Description of the task:
Please repeat the lines below exactly. Begin with the line containing "ATOM 10 C CA" and go on through the line containing "ATOM 17 O O".

Data:
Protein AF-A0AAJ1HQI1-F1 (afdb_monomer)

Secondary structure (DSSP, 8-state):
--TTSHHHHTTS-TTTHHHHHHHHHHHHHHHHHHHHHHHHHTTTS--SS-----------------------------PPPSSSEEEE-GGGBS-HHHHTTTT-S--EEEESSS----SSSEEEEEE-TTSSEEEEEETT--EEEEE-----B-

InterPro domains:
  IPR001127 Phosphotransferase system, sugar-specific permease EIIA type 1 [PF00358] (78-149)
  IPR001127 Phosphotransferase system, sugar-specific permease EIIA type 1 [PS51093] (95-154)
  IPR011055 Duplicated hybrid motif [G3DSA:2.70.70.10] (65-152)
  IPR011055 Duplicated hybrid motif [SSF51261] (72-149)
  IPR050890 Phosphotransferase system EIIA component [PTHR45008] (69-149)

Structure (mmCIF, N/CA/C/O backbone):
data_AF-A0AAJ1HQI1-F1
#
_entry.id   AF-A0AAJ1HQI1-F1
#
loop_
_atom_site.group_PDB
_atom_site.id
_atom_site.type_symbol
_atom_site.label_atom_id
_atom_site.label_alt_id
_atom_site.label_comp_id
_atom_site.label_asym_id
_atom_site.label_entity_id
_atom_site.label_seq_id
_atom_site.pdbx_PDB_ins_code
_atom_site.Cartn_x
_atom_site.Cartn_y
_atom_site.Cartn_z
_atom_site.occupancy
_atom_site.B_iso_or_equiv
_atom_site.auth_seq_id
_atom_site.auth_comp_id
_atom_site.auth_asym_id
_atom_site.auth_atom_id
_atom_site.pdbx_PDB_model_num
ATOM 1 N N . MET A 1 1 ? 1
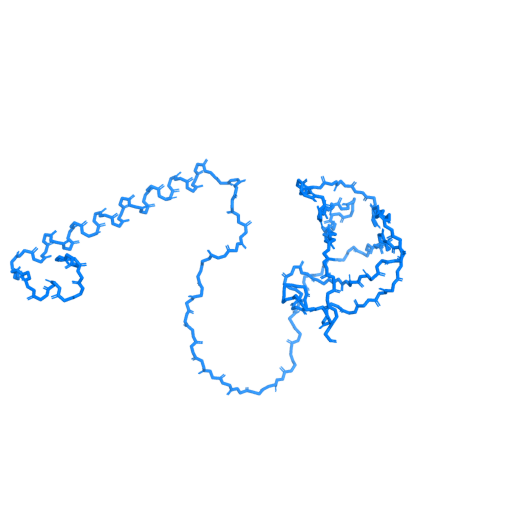7.252 -12.475 -39.059 1.00 40.91 1 MET A N 1
ATOM 2 C CA . MET A 1 1 ? 17.918 -11.509 -38.163 1.00 40.91 1 MET A CA 1
ATOM 3 C C . MET A 1 1 ? 18.613 -10.498 -39.052 1.00 40.91 1 MET A C 1
ATOM 5 O O . MET A 1 1 ? 19.528 -10.877 -39.768 1.00 40.91 1 MET A O 1
ATOM 9 N N . GLY A 1 2 
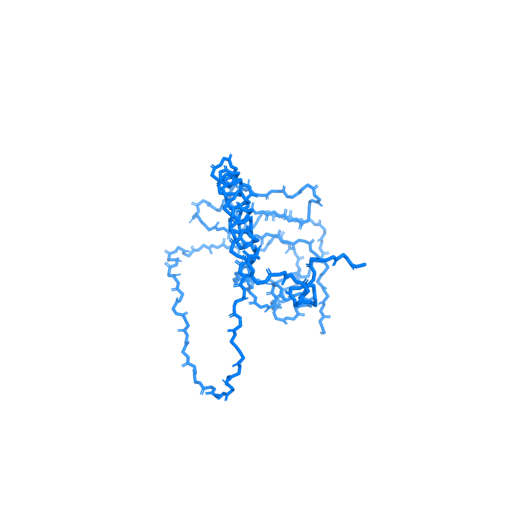? 18.029 -9.302 -39.161 1.00 47.66 2 GLY A N 1
ATOM 10 C CA . GLY A 1 2 ? 18.377 -8.305 -40.177 1.00 47.66 2 GLY A CA 1
ATOM 11 C C . GLY A 1 2 ? 19.727 -7.633 -39.933 1.00 47.66 2 GLY A C 1
ATOM 12 O O . GLY A 1 2 ? 20.328 -7.784 -38.873 1.00 47.66 2 GLY A O 1
ATOM 13 N N . SER A 1 3 ? 20.164 -6.852 -40.916 1.00 51.88 3 SER A N 1
ATOM 14 C CA . SER A 1 3 ? 21.410 -6.070 -40.986 1.00 51.88 3 SER A CA 1
ATOM 15 C C . SER A 1 3 ? 21.609 -5.009 -39.885 1.00 51.88 3 SER A C 1
ATOM 17 O O . SER A 1 3 ? 22.483 -4.163 -40.015 1.00 51.88 3 SER A O 1
ATOM 19 N N . ALA A 1 4 ? 20.820 -5.046 -38.810 1.00 54.47 4 ALA A N 1
ATOM 20 C CA . ALA A 1 4 ? 20.795 -4.069 -37.722 1.00 54.47 4 ALA A CA 1
ATOM 21 C C . ALA A 1 4 ? 21.270 -4.649 -36.370 1.00 54.47 4 ALA A C 1
ATOM 23 O O . ALA A 1 4 ? 20.936 -4.121 -35.316 1.00 54.47 4 ALA A O 1
ATOM 24 N N . GLY A 1 5 ? 21.999 -5.771 -36.373 1.00 62.53 5 GLY A N 1
ATOM 25 C CA . GLY A 1 5 ? 22.680 -6.297 -35.179 1.00 62.53 5 GLY A CA 1
ATOM 26 C C . GLY A 1 5 ? 24.162 -5.905 -35.137 1.00 62.53 5 GLY A C 1
ATOM 27 O O . GLY A 1 5 ? 24.727 -5.541 -36.164 1.00 62.53 5 GLY A O 1
ATOM 28 N N . PHE A 1 6 ? 24.822 -6.068 -33.982 1.00 61.72 6 PHE A N 1
ATOM 29 C CA . PHE A 1 6 ? 26.265 -5.809 -33.786 1.00 61.72 6 PHE A CA 1
ATOM 30 C C . PHE A 1 6 ? 27.164 -6.510 -34.831 1.00 61.72 6 PHE A C 1
ATOM 32 O O . PHE A 1 6 ? 28.185 -5.975 -35.249 1.00 61.72 6 PHE A O 1
ATOM 39 N N . ILE A 1 7 ? 26.734 -7.674 -35.334 1.00 63.72 7 ILE A N 1
ATOM 40 C CA . ILE A 1 7 ? 27.412 -8.419 -36.411 1.00 63.72 7 ILE A CA 1
ATOM 41 C C . ILE A 1 7 ? 27.259 -7.753 -37.797 1.00 63.72 7 ILE A C 1
ATOM 43 O O . ILE A 1 7 ? 28.123 -7.913 -38.653 1.00 63.72 7 ILE A O 1
ATOM 47 N N . GLY A 1 8 ? 26.195 -6.977 -38.030 1.00 62.06 8 GLY A N 1
ATOM 48 C CA . GLY A 1 8 ? 25.938 -6.264 -39.289 1.00 62.06 8 GLY A CA 1
ATOM 49 C C . GLY A 1 8 ? 26.769 -4.989 -39.470 1.00 62.06 8 GLY A C 1
ATOM 50 O O . GLY A 1 8 ? 27.042 -4.602 -40.605 1.00 62.06 8 GLY A O 1
ATOM 51 N N . PHE A 1 9 ? 27.238 -4.380 -38.376 1.00 63.78 9 PHE A N 1
ATOM 52 C CA . PHE A 1 9 ? 28.060 -3.163 -38.403 1.00 63.78 9 PHE A CA 1
ATOM 53 C C . PHE A 1 9 ? 29.417 -3.377 -39.099 1.00 63.78 9 PHE A C 1
ATOM 55 O O . PHE A 1 9 ? 29.901 -2.493 -39.799 1.00 63.78 9 PHE A O 1
ATOM 62 N N . LEU A 1 10 ? 29.988 -4.585 -39.001 1.00 65.56 10 LEU A N 1
ATOM 63 C CA . LEU A 1 10 ? 31.221 -4.967 -39.709 1.00 65.56 10 LEU A CA 1
ATOM 64 C C . LEU A 1 10 ? 31.037 -5.109 -41.230 1.00 65.56 10 LEU A C 1
ATOM 66 O O . LEU A 1 10 ? 32.026 -5.160 -41.957 1.00 65.56 10 LEU A O 1
ATOM 70 N N . SER A 1 11 ? 29.792 -5.193 -41.713 1.00 69.44 11 SER A N 1
ATOM 71 C CA . SER A 1 11 ? 29.471 -5.370 -43.133 1.00 69.44 11 SER A CA 1
ATOM 72 C C . SER A 1 11 ? 29.091 -4.061 -43.839 1.00 69.44 11 SER A C 1
ATOM 74 O O . SER A 1 11 ? 28.780 -4.095 -45.032 1.00 69.44 11 SER A O 1
ATOM 76 N N . ILE A 1 12 ? 29.087 -2.925 -43.129 1.00 71.88 12 ILE A N 1
ATOM 77 C CA . ILE A 1 12 ? 28.773 -1.611 -43.697 1.00 71.88 12 ILE A CA 1
ATOM 78 C C . ILE A 1 12 ? 30.047 -0.973 -44.268 1.00 71.88 12 ILE A C 1
ATOM 80 O O . ILE A 1 12 ? 31.119 -1.032 -43.666 1.00 71.88 12 ILE A O 1
ATOM 84 N N . ASP A 1 13 ? 29.949 -0.364 -45.450 1.00 73.56 13 ASP A N 1
ATOM 85 C CA . ASP A 1 13 ? 31.084 0.322 -46.069 1.00 73.56 13 ASP A CA 1
ATOM 86 C C . ASP A 1 13 ? 31.505 1.513 -45.189 1.00 73.56 13 ASP A C 1
ATOM 88 O O . ASP A 1 13 ? 30.660 2.331 -44.804 1.00 73.56 13 ASP A O 1
ATOM 92 N N . ALA A 1 14 ? 32.803 1.629 -44.881 1.00 73.06 14 ALA A N 1
ATOM 93 C CA . ALA A 1 14 ? 33.358 2.629 -43.962 1.00 73.06 14 ALA A CA 1
ATOM 94 C C . ALA A 1 14 ? 32.999 4.079 -44.344 1.00 73.06 14 ALA A C 1
ATOM 96 O O . ALA A 1 14 ? 32.963 4.959 -43.486 1.00 73.06 14 ALA A O 1
ATOM 97 N N . ARG A 1 15 ? 32.682 4.338 -45.621 1.00 80.44 15 ARG A N 1
ATOM 98 C CA . ARG A 1 15 ? 32.238 5.662 -46.092 1.00 80.44 15 ARG A CA 1
ATOM 99 C C . ARG A 1 15 ? 30.802 6.012 -45.691 1.00 80.44 15 ARG A C 1
ATOM 101 O O . ARG A 1 15 ? 30.464 7.189 -45.655 1.00 80.44 15 ARG A O 1
ATOM 108 N N . SER A 1 16 ? 29.963 5.018 -45.399 1.00 78.94 16 SER A N 1
ATOM 109 C CA . SER A 1 16 ? 28.541 5.190 -45.046 1.00 78.94 16 SER A CA 1
ATOM 110 C C . SER A 1 16 ? 28.269 5.203 -43.535 1.00 78.94 16 SER A C 1
ATOM 112 O O . SER A 1 16 ? 27.206 5.650 -43.107 1.00 78.94 16 SER A O 1
ATOM 114 N N . VAL A 1 17 ? 29.258 4.811 -42.723 1.00 80.12 17 VAL A N 1
ATOM 115 C CA . VAL A 1 17 ? 29.235 4.874 -41.250 1.00 80.12 17 VAL A CA 1
ATOM 116 C C . VAL A 1 17 ? 28.812 6.247 -40.698 1.00 80.12 17 VAL A C 1
ATOM 118 O O . VAL A 1 17 ? 27.937 6.267 -39.832 1.00 80.12 17 VAL A O 1
ATOM 121 N N . PRO A 1 18 ? 29.331 7.403 -41.174 1.00 82.62 18 PRO A N 1
ATOM 122 C CA . PRO A 1 18 ? 28.903 8.698 -40.638 1.00 82.62 18 PRO A CA 1
ATOM 123 C C . PRO A 1 18 ? 27.423 9.008 -40.912 1.00 82.62 18 PRO A C 1
ATOM 125 O O . PRO A 1 18 ? 26.777 9.649 -40.089 1.00 82.62 18 PRO A O 1
ATOM 128 N N . PHE A 1 19 ? 26.863 8.531 -42.029 1.00 84.00 19 PHE A N 1
ATOM 129 C CA . PHE A 1 19 ? 25.437 8.695 -42.332 1.00 84.00 19 PHE A CA 1
ATOM 130 C C . PHE A 1 19 ? 24.566 7.782 -41.457 1.00 84.00 19 PHE A C 1
ATOM 132 O O . PHE A 1 19 ? 23.525 8.208 -40.966 1.00 84.00 19 PHE A O 1
ATOM 139 N N . TYR A 1 20 ? 25.022 6.553 -41.198 1.00 82.00 20 TYR A N 1
ATOM 140 C CA . TYR A 1 20 ? 24.356 5.628 -40.279 1.00 82.00 20 TYR A CA 1
ATOM 141 C C . TYR A 1 20 ? 24.303 6.176 -38.842 1.00 82.00 20 TYR A C 1
ATOM 143 O O . TYR A 1 20 ? 23.225 6.223 -38.252 1.00 82.00 20 TYR A O 1
ATOM 151 N N . LEU A 1 21 ? 25.430 6.672 -38.311 1.00 85.75 21 LEU A N 1
ATOM 152 C CA . LEU A 1 21 ? 25.476 7.285 -36.976 1.00 85.75 21 LEU A CA 1
ATOM 153 C C . LEU A 1 21 ? 24.622 8.556 -36.892 1.00 85.75 21 LEU A C 1
ATOM 155 O O . LEU A 1 21 ? 23.986 8.808 -35.872 1.00 85.75 21 LEU A O 1
ATOM 159 N N . LEU A 1 22 ? 24.549 9.340 -37.973 1.00 89.06 22 LEU A N 1
ATOM 160 C CA . LEU A 1 22 ? 23.653 10.493 -38.040 1.00 89.06 22 LEU A CA 1
ATOM 161 C C . LEU A 1 22 ? 22.180 10.067 -37.912 1.00 89.06 22 LEU A C 1
ATOM 163 O O . LEU A 1 22 ? 21.436 10.672 -37.143 1.00 89.06 22 LEU A O 1
ATOM 167 N N . CYS A 1 23 ? 21.756 9.015 -38.619 1.00 84.06 23 CYS A N 1
ATOM 168 C CA . CYS A 1 23 ? 20.395 8.481 -38.512 1.00 84.06 23 CYS A CA 1
ATOM 169 C C . CYS A 1 23 ? 20.082 7.912 -37.119 1.00 84.06 23 CYS A C 1
ATOM 171 O O . CYS A 1 23 ? 18.964 8.087 -36.629 1.00 84.06 23 CYS A O 1
ATOM 173 N N . GLU A 1 24 ? 21.
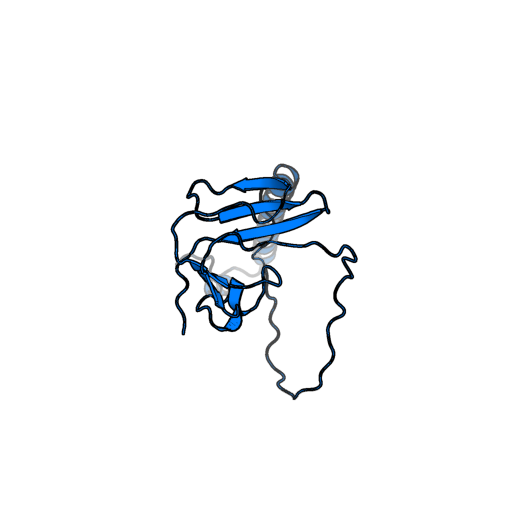050 7.262 -36.472 1.00 86.00 24 GLU A N 1
ATOM 174 C CA . GLU A 1 24 ? 20.916 6.756 -35.103 1.00 86.00 24 GLU A CA 1
ATOM 175 C C . GLU A 1 24 ? 20.690 7.905 -34.111 1.00 86.00 24 GLU A C 1
ATOM 177 O O . GLU A 1 24 ? 19.699 7.902 -33.380 1.00 86.00 24 GLU A O 1
ATOM 182 N N . VAL A 1 25 ? 21.535 8.941 -34.157 1.00 92.12 25 VAL A N 1
ATOM 183 C CA . VAL A 1 25 ? 21.399 10.127 -33.297 1.00 92.12 25 VAL A CA 1
ATOM 184 C C . VAL A 1 25 ? 20.059 10.823 -33.527 1.00 92.12 25 VAL A C 1
ATOM 186 O O . VAL A 1 25 ? 19.375 11.163 -32.565 1.00 92.12 25 VAL A O 1
ATOM 189 N N . ILE A 1 26 ? 19.636 10.990 -34.784 1.00 93.19 26 ILE A N 1
ATOM 190 C CA . ILE A 1 26 ? 18.328 11.580 -35.105 1.00 93.19 26 ILE A CA 1
ATOM 191 C C . ILE A 1 26 ? 17.190 10.750 -34.496 1.00 93.19 26 ILE A C 1
ATOM 193 O O . ILE A 1 26 ? 16.264 11.314 -33.918 1.00 93.19 26 ILE A O 1
ATOM 197 N N . SER A 1 27 ? 17.270 9.421 -34.572 1.00 88.69 27 SER A N 1
ATOM 198 C CA . SER A 1 27 ? 16.248 8.530 -34.012 1.00 88.69 27 SER A CA 1
ATOM 199 C C . SER A 1 27 ? 16.171 8.637 -32.485 1.00 88.69 27 SER A C 1
ATOM 201 O O . SER A 1 27 ? 15.072 8.743 -31.939 1.00 88.69 27 SER A O 1
ATOM 203 N N . PHE A 1 28 ? 17.319 8.691 -31.797 1.00 93.38 28 PHE A N 1
ATOM 204 C CA . PHE A 1 28 ? 17.378 8.909 -30.348 1.00 93.38 28 PHE A CA 1
ATOM 205 C C . PHE A 1 28 ? 16.816 10.271 -29.939 1.00 93.38 28 PHE A C 1
ATOM 207 O O . PHE A 1 28 ? 16.038 10.349 -28.992 1.00 93.38 28 PHE A O 1
ATOM 214 N N . VAL A 1 29 ? 17.162 11.338 -30.665 1.00 95.06 29 VAL A N 1
ATOM 215 C CA . VAL A 1 29 ? 16.659 12.689 -30.381 1.00 95.06 29 VAL A CA 1
ATOM 216 C C . VAL A 1 29 ? 15.146 12.754 -30.573 1.00 95.06 29 VAL A C 1
ATOM 218 O O . VAL A 1 29 ? 14.451 13.293 -29.718 1.00 95.06 29 VAL A O 1
ATOM 221 N N . ILE A 1 30 ? 14.608 12.165 -31.644 1.00 94.06 30 ILE A N 1
ATOM 222 C CA . ILE A 1 30 ? 13.157 12.132 -31.880 1.00 94.06 30 ILE A CA 1
ATOM 223 C C . ILE A 1 30 ? 12.443 11.355 -30.766 1.00 94.06 30 ILE A C 1
ATOM 225 O O . ILE A 1 30 ? 11.464 11.855 -30.215 1.00 94.06 30 ILE A O 1
ATOM 229 N N . ALA A 1 31 ? 12.937 10.171 -30.392 1.00 89.81 31 ALA A N 1
ATOM 230 C CA . ALA A 1 31 ? 12.357 9.381 -29.304 1.00 89.81 31 ALA A CA 1
ATOM 231 C C . ALA A 1 31 ? 12.412 10.120 -27.957 1.00 89.81 31 ALA A C 1
ATOM 233 O O . ALA A 1 31 ? 11.432 10.114 -27.208 1.00 89.81 31 ALA A O 1
ATOM 234 N N . PHE A 1 32 ? 13.528 10.800 -27.674 1.00 92.69 32 PHE A N 1
ATOM 235 C CA . PHE A 1 32 ? 13.696 11.608 -26.471 1.00 92.69 32 PHE A CA 1
ATOM 236 C C . PHE A 1 32 ? 12.719 12.780 -26.446 1.00 92.69 32 PHE A C 1
ATOM 238 O O . PHE A 1 32 ? 12.050 12.970 -25.443 1.00 92.69 32 PHE A O 1
ATOM 245 N N . LEU A 1 33 ? 12.571 13.525 -27.544 1.00 93.56 33 LEU A N 1
ATOM 246 C CA . LEU A 1 33 ? 11.641 14.655 -27.611 1.00 93.56 33 LEU A CA 1
ATOM 247 C C . LEU A 1 33 ? 10.185 14.205 -27.472 1.00 93.56 33 LEU A C 1
ATOM 249 O O . LEU A 1 33 ? 9.433 14.828 -26.731 1.00 93.56 33 LEU A O 1
ATOM 253 N N . ILE A 1 34 ? 9.792 13.106 -28.126 1.00 90.81 34 ILE A N 1
ATOM 254 C CA . ILE A 1 34 ? 8.447 12.536 -27.963 1.00 90.81 34 ILE A CA 1
ATOM 255 C C . ILE A 1 34 ? 8.209 12.169 -26.498 1.00 90.81 34 ILE A C 1
ATOM 257 O O . ILE A 1 34 ? 7.187 12.550 -25.941 1.00 90.81 34 ILE A O 1
ATOM 261 N N . THR A 1 35 ? 9.159 11.484 -25.861 1.00 88.31 35 THR A N 1
ATOM 262 C CA . THR A 1 35 ? 9.049 11.090 -24.448 1.00 88.31 35 THR A CA 1
ATOM 263 C C . THR A 1 35 ? 9.054 12.303 -23.515 1.00 88.31 35 THR A C 1
ATOM 265 O O . THR A 1 35 ? 8.267 12.344 -22.578 1.00 88.31 35 THR A O 1
ATOM 268 N N . PHE A 1 36 ? 9.890 13.308 -23.785 1.00 90.06 36 PHE A N 1
ATOM 269 C CA . PHE A 1 36 ? 10.018 14.527 -22.988 1.00 90.06 36 PHE A CA 1
ATOM 270 C C . PHE A 1 36 ? 8.730 15.355 -23.029 1.00 90.06 36 PHE A C 1
ATOM 272 O O . PHE A 1 36 ? 8.178 15.669 -21.982 1.00 90.06 36 PHE A O 1
ATOM
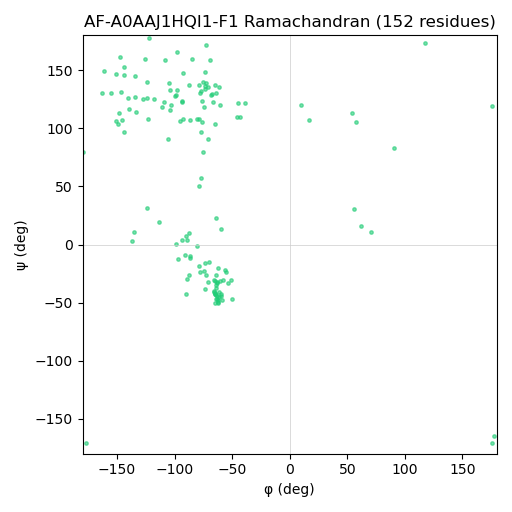 279 N N . PHE A 1 37 ? 8.190 15.627 -24.222 1.00 88.19 37 PHE A N 1
ATOM 280 C CA . PHE A 1 37 ? 6.927 16.359 -24.362 1.00 88.19 37 PHE A CA 1
ATOM 281 C C . PHE A 1 37 ? 5.713 15.539 -23.914 1.00 88.19 37 PHE A C 1
ATOM 283 O O . PHE A 1 37 ? 4.743 16.099 -23.406 1.00 88.19 37 PHE A O 1
ATOM 290 N N . TYR A 1 38 ? 5.739 14.215 -24.080 1.00 85.00 38 TYR A N 1
ATOM 291 C CA . TYR A 1 38 ? 4.710 13.343 -23.517 1.00 85.00 38 TYR A CA 1
ATOM 292 C C . TYR A 1 38 ? 4.739 13.373 -21.984 1.00 85.00 38 TYR A C 1
ATOM 294 O O . TYR A 1 38 ? 3.679 13.478 -21.376 1.00 85.00 38 TYR A O 1
ATOM 302 N N . GLY A 1 39 ? 5.930 13.355 -21.376 1.00 79.38 39 GLY A N 1
ATOM 303 C CA . GLY A 1 39 ? 6.131 13.505 -19.934 1.00 79.38 39 GLY A CA 1
ATOM 304 C C . GLY A 1 39 ? 5.654 14.861 -19.413 1.00 79.38 39 GLY A C 1
ATOM 305 O O . GLY A 1 39 ? 4.839 14.896 -18.502 1.00 79.38 39 GLY A O 1
ATOM 306 N N . GLU A 1 40 ? 6.055 15.961 -20.057 1.00 75.06 40 GLU A N 1
ATOM 307 C CA . GLU A 1 40 ? 5.630 17.323 -19.685 1.00 75.06 40 GLU A CA 1
ATOM 308 C C . GLU A 1 40 ? 4.107 17.526 -19.833 1.00 75.06 40 GLU A C 1
ATOM 310 O O . GLU A 1 40 ? 3.487 18.243 -19.052 1.00 75.06 40 GLU A O 1
ATOM 315 N N . SER A 1 41 ? 3.462 16.868 -20.806 1.00 66.94 41 SER A N 1
ATOM 316 C CA . SER A 1 41 ? 2.002 16.953 -21.006 1.00 66.94 41 SER A CA 1
ATOM 317 C C . SER A 1 41 ? 1.176 15.963 -20.171 1.00 66.94 41 SER A C 1
ATOM 319 O O . SER A 1 41 ? -0.042 16.122 -20.094 1.00 66.94 41 SER A O 1
ATOM 321 N N . HIS A 1 42 ? 1.808 14.975 -19.525 1.00 63.78 42 HIS A N 1
ATOM 322 C CA . HIS A 1 42 ? 1.158 13.963 -18.675 1.00 63.78 42 HIS A CA 1
ATOM 323 C C . HIS A 1 42 ? 1.745 13.924 -17.252 1.00 63.78 42 HIS A C 1
ATOM 325 O O . HIS A 1 42 ? 1.724 12.874 -16.604 1.00 63.78 42 HIS A O 1
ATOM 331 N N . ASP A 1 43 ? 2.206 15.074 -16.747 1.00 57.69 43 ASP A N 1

Answer to this exercise:
ATOM 10 C CA . GLY A 1 2 ? 18.377 -8.305 -40.177 1.00 47.66 2 GLY A CA 1
ATOM 11 C C . GLY A 1 2 ? 19.727 -7.633 -39.933 1.00 47.66 2 GLY A C 1
ATOM 12 O O . GLY A 1 2 ? 20.328 -7.784 -38.873 1.00 47.66 2 GLY A O 1
ATOM 13 N N . SER A 1 3 ? 20.164 -6.852 -40.916 1.00 51.88 3 SER A N 1
ATOM 14 C CA . SER A 1 3 ? 21.410 -6.070 -40.986 1.00 51.88 3 SER A CA 1
ATOM 15 C C . SER A 1 3 ? 21.609 -5.009 -39.885 1.00 51.88 3 SER A C 1
ATOM 17 O O . SER A 1 3 ? 22.483 -4.163 -40.015 1.00 51.88 3 SER A O 1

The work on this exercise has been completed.